- _What you are asked to do_
Once you find the line that contains "ATOM 129 N N" in the entries below, give it again along with every following line, unchanged, through the final one.

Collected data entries

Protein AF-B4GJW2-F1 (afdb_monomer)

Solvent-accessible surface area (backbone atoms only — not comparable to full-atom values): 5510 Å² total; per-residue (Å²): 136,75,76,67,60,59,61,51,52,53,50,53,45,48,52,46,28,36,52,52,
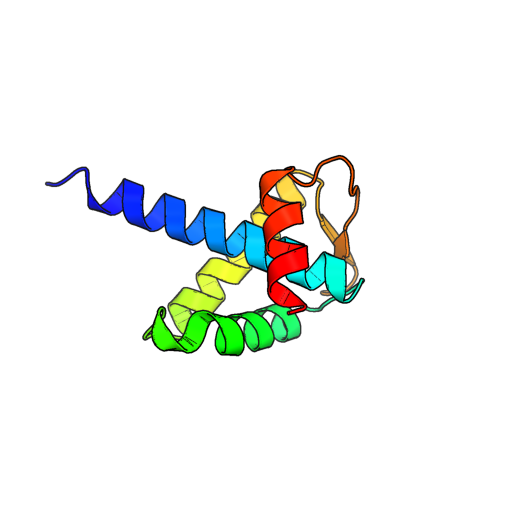52,23,50,25,59,73,67,49,59,37,37,65,66,55,51,46,52,52,48,47,70,78,40,47,95,76,47,95,43,69,65,63,50,51,51,41,51,50,54,23,52,54,48,32,42,76,70,51,30,29,43,78,57,96,69,28,33,27,66,63,36,80,86,68,54,52,73,71,34,56,54,52,35,62,61,74,78,110

Structure (mmCIF, N/CA/C/O backbone):
data_AF-B4GJW2-F1
#
_entry.id   AF-B4GJW2-F1
#
loop_
_atom_site.group_PDB
_atom_site.id
_atom_site.type_symbol
_atom_site.label_atom_id
_atom_site.label_alt_id
_atom_site.label_comp_id
_atom_site.label_asym_id
_atom_site.label_entity_id
_atom_site.label_seq_id
_atom_site.pdbx_PDB_ins_code
_atom_site.Cartn_x
_atom_site.Cartn_y
_atom_site.Cartn_z
_atom_site.occupancy
_atom_site.B_iso_or_equiv
_atom_site.auth_seq_id
_atom_site.auth_comp_id
_atom_site.auth_asym_id
_atom_site.auth_atom_id
_atom_site.pdbx_PDB_model_num
ATOM 1 N N . MET A 1 1 ? 11.423 18.669 -24.680 1.00 42.22 1 MET A N 1
ATOM 2 C CA . MET A 1 1 ? 11.560 17.431 -23.882 1.00 42.22 1 MET A CA 1
ATOM 3 C C . MET A 1 1 ? 10.183 17.074 -23.348 1.00 42.22 1 MET A C 1
ATOM 5 O O . MET A 1 1 ? 9.497 17.955 -22.847 1.00 42.22 1 MET A O 1
ATOM 9 N N . SER A 1 2 ? 9.746 15.847 -23.621 1.00 38.59 2 SER A N 1
ATOM 10 C CA . SER A 1 2 ? 8.343 15.428 -23.712 1.00 38.59 2 SER A CA 1
ATOM 11 C C . SER A 1 2 ? 7.601 15.358 -22.372 1.00 38.59 2 SER A C 1
ATOM 13 O O . SER A 1 2 ? 8.055 14.698 -21.443 1.00 38.59 2 SER A O 1
ATOM 15 N N . SER A 1 3 ? 6.408 15.965 -22.322 1.00 44.31 3 SER A N 1
ATOM 16 C CA . SER A 1 3 ? 5.424 15.835 -21.228 1.00 44.31 3 SER A CA 1
ATOM 17 C C . SER A 1 3 ? 4.782 14.441 -21.121 1.00 44.31 3 SER A C 1
ATOM 19 O O . SER A 1 3 ? 4.016 14.195 -20.200 1.00 44.31 3 SER A O 1
ATOM 21 N N . GLU A 1 4 ? 5.077 13.509 -22.030 1.00 48.69 4 GLU A N 1
ATOM 22 C CA . GLU A 1 4 ? 4.432 12.184 -22.062 1.00 48.69 4 GLU A CA 1
ATOM 23 C C . GLU A 1 4 ? 4.996 11.184 -21.037 1.00 48.69 4 GLU A C 1
ATOM 25 O O . GLU A 1 4 ? 4.316 10.232 -20.659 1.00 48.69 4 GLU A O 1
ATOM 30 N N . ASN A 1 5 ? 6.216 11.396 -20.530 1.00 44.62 5 ASN A N 1
ATOM 31 C CA . ASN A 1 5 ? 6.852 10.441 -19.614 1.00 44.62 5 ASN A CA 1
ATOM 32 C C . ASN A 1 5 ? 6.383 10.610 -18.152 1.00 44.62 5 ASN A C 1
ATOM 34 O O . ASN A 1 5 ? 6.275 9.644 -17.396 1.00 44.62 5 ASN A O 1
ATOM 38 N N . THR A 1 6 ? 6.039 11.835 -17.746 1.00 47.59 6 THR A N 1
ATOM 39 C CA . THR A 1 6 ? 5.548 12.124 -16.390 1.00 47.59 6 THR A CA 1
ATOM 40 C C . THR A 1 6 ? 4.143 11.567 -16.166 1.00 47.59 6 THR A C 1
ATOM 42 O O . THR A 1 6 ? 3.895 10.955 -15.131 1.00 47.59 6 THR A O 1
ATOM 45 N N . THR A 1 7 ? 3.247 11.664 -17.155 1.00 47.97 7 THR A N 1
ATOM 46 C CA . THR A 1 7 ? 1.883 11.109 -17.070 1.0
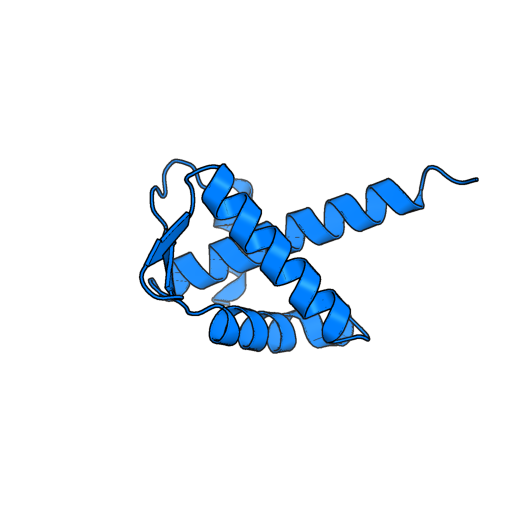0 47.97 7 THR A CA 1
ATOM 47 C C . THR A 1 7 ? 1.870 9.582 -16.942 1.00 47.97 7 THR A C 1
ATOM 49 O O . THR A 1 7 ? 1.037 9.038 -16.216 1.00 47.97 7 THR A O 1
ATOM 52 N N . SER A 1 8 ? 2.804 8.885 -17.598 1.00 57.62 8 SER A N 1
ATOM 53 C CA . SER A 1 8 ? 2.919 7.423 -17.518 1.00 57.62 8 SER A CA 1
ATOM 54 C C . SER A 1 8 ? 3.388 6.960 -16.132 1.00 57.62 8 SER A C 1
ATOM 56 O O . SER A 1 8 ? 2.733 6.127 -15.504 1.00 57.62 8 SER A O 1
ATOM 58 N N . ARG A 1 9 ? 4.452 7.571 -15.585 1.00 53.22 9 ARG A N 1
ATOM 59 C CA . ARG A 1 9 ? 4.966 7.227 -14.244 1.00 53.22 9 ARG A CA 1
ATOM 60 C C . ARG A 1 9 ? 3.961 7.544 -13.137 1.00 53.22 9 ARG A C 1
ATOM 62 O O . ARG A 1 9 ? 3.780 6.724 -12.244 1.00 53.22 9 ARG A O 1
ATOM 69 N N . THR A 1 10 ? 3.252 8.676 -13.210 1.00 60.12 10 THR A N 1
ATOM 70 C CA . THR A 1 10 ? 2.227 9.016 -12.207 1.00 60.12 10 THR A CA 1
ATOM 71 C C . THR A 1 10 ? 1.088 7.997 -12.178 1.00 60.12 10 THR A C 1
ATOM 73 O O . THR A 1 10 ? 0.676 7.604 -11.089 1.00 60.12 10 THR A O 1
ATOM 76 N N . ARG A 1 11 ? 0.627 7.511 -13.339 1.00 61.22 11 ARG A N 1
ATOM 77 C CA . ARG A 1 11 ? -0.403 6.458 -13.409 1.00 61.22 11 ARG A CA 1
ATOM 78 C C . ARG A 1 11 ? 0.087 5.113 -12.882 1.00 61.22 11 ARG A C 1
ATOM 80 O O . ARG A 1 11 ? -0.668 4.427 -12.206 1.00 61.22 11 ARG A O 1
ATOM 87 N N . ILE A 1 12 ? 1.341 4.748 -13.152 1.00 62.66 12 ILE A N 1
ATOM 88 C CA . ILE A 1 12 ? 1.940 3.507 -12.639 1.00 62.66 12 ILE A CA 1
ATOM 89 C C . ILE A 1 12 ? 2.030 3.544 -11.107 1.00 62.66 12 ILE A C 1
ATOM 91 O O . ILE A 1 12 ? 1.640 2.584 -10.452 1.00 62.66 12 ILE A O 1
ATOM 95 N N . CYS A 1 13 ? 2.468 4.665 -10.528 1.00 63.41 13 CYS A N 1
ATOM 96 C CA . CYS A 1 13 ? 2.521 4.832 -9.074 1.00 63.41 13 CYS A CA 1
ATOM 97 C C . CYS A 1 13 ? 1.128 4.887 -8.427 1.00 63.41 13 CYS A C 1
ATOM 99 O O . CYS A 1 13 ? 0.971 4.437 -7.300 1.00 63.41 13 CYS A O 1
ATOM 101 N N . GLN A 1 14 ? 0.122 5.439 -9.115 1.00 67.94 14 GLN A N 1
ATOM 102 C CA . GLN A 1 14 ? -1.267 5.413 -8.642 1.00 67.94 14 GLN A CA 1
ATOM 103 C C . GLN A 1 14 ? -1.831 3.991 -8.641 1.00 67.94 14 GLN A C 1
ATOM 105 O O . GLN A 1 14 ? -2.314 3.552 -7.607 1.00 67.94 14 GLN A O 1
ATOM 110 N N . SER A 1 15 ? -1.679 3.253 -9.745 1.00 75.31 15 SER A N 1
ATOM 111 C CA . SER A 1 15 ? -2.084 1.843 -9.816 1.00 75.31 15 SER A CA 1
ATOM 112 C C . SER A 1 15 ? -1.398 1.014 -8.732 1.00 75.31 15 SER A C 1
ATOM 114 O O . SER A 1 15 ? -2.070 0.261 -8.044 1.00 75.31 15 SER A O 1
ATOM 116 N N . MET A 1 16 ? -0.088 1.192 -8.529 1.00 80.3
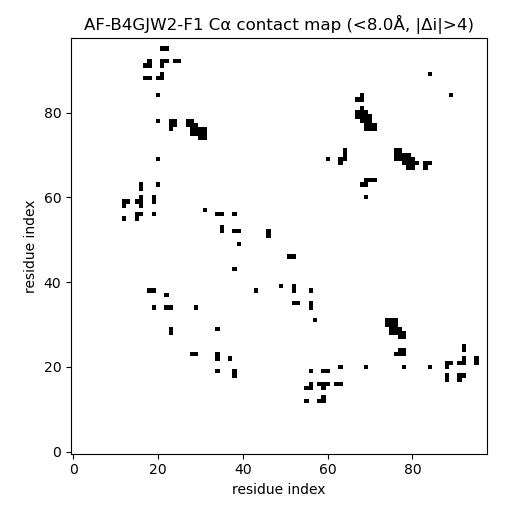1 16 MET A N 1
ATOM 117 C CA . MET A 1 16 ? 0.644 0.473 -7.481 1.00 80.31 16 MET A CA 1
ATOM 118 C C . MET A 1 16 ? 0.094 0.780 -6.083 1.00 80.31 16 MET A C 1
ATOM 120 O O . 
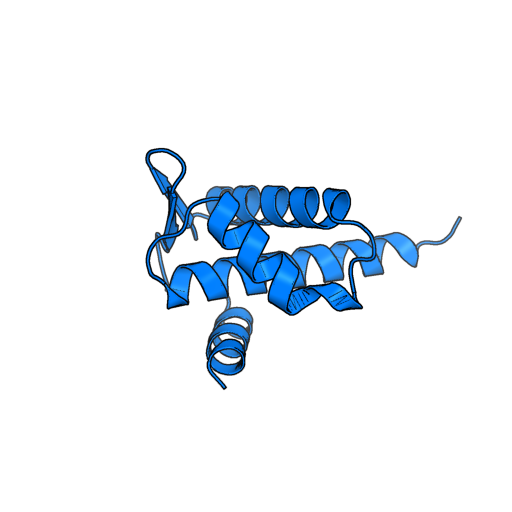MET A 1 16 ? -0.043 -0.124 -5.267 1.00 80.31 16 MET A O 1
ATOM 124 N N . ALA A 1 17 ? -0.262 2.036 -5.806 1.00 77.31 17 ALA A N 1
ATOM 125 C CA . ALA A 1 17 ? -0.849 2.399 -4.521 1.00 77.31 17 ALA A CA 1
ATOM 126 C C . ALA A 1 17 ? -2.210 1.736 -4.293 1.00 77.31 17 ALA A C 1
ATOM 128 O O . ALA A 1 17 ? -2.492 1.285 -3.184 1.00 77.31 17 ALA A O 1
ATOM 129 N N . GLU A 1 18 ? -3.025 1.631 -5.341 1.00 81.81 18 GLU A N 1
ATOM 130 C CA . GLU A 1 18 ? -4.297 0.913 -5.291 1.00 81.81 18 GLU A CA 1
ATOM 131 C C . GLU A 1 18 ? -4.087 -0.583 -5.031 1.00 81.81 18 GLU A C 1
ATOM 133 O O . GLU A 1 18 ? -4.749 -1.142 -4.160 1.00 81.81 18 GLU A O 1
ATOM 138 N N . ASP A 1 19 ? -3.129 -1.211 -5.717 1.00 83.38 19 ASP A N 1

- _Exercise output_
ATOM 129 N N . GLU A 1 18 ? -3.025 1.631 -5.341 1.00 81.81 18 GLU A N 1
ATOM 130 C CA . GLU A 1 18 ? -4.297 0.913 -5.291 1.00 81.81 18 GLU A CA 1
ATOM 131 C C . GLU A 1 18 ? -4.087 -0.583 -5.031 1.00 81.81 18 GLU A C 1
ATOM 133 O O . GLU A 1 18 ? -4.749 -1.142 -4.160 1.00 81.81 18 GLU A O 1
ATOM 138 N N . ASP A 1 19 ? -3.129 -1.211 -5.717 1.00 83.38 19 ASP A N 1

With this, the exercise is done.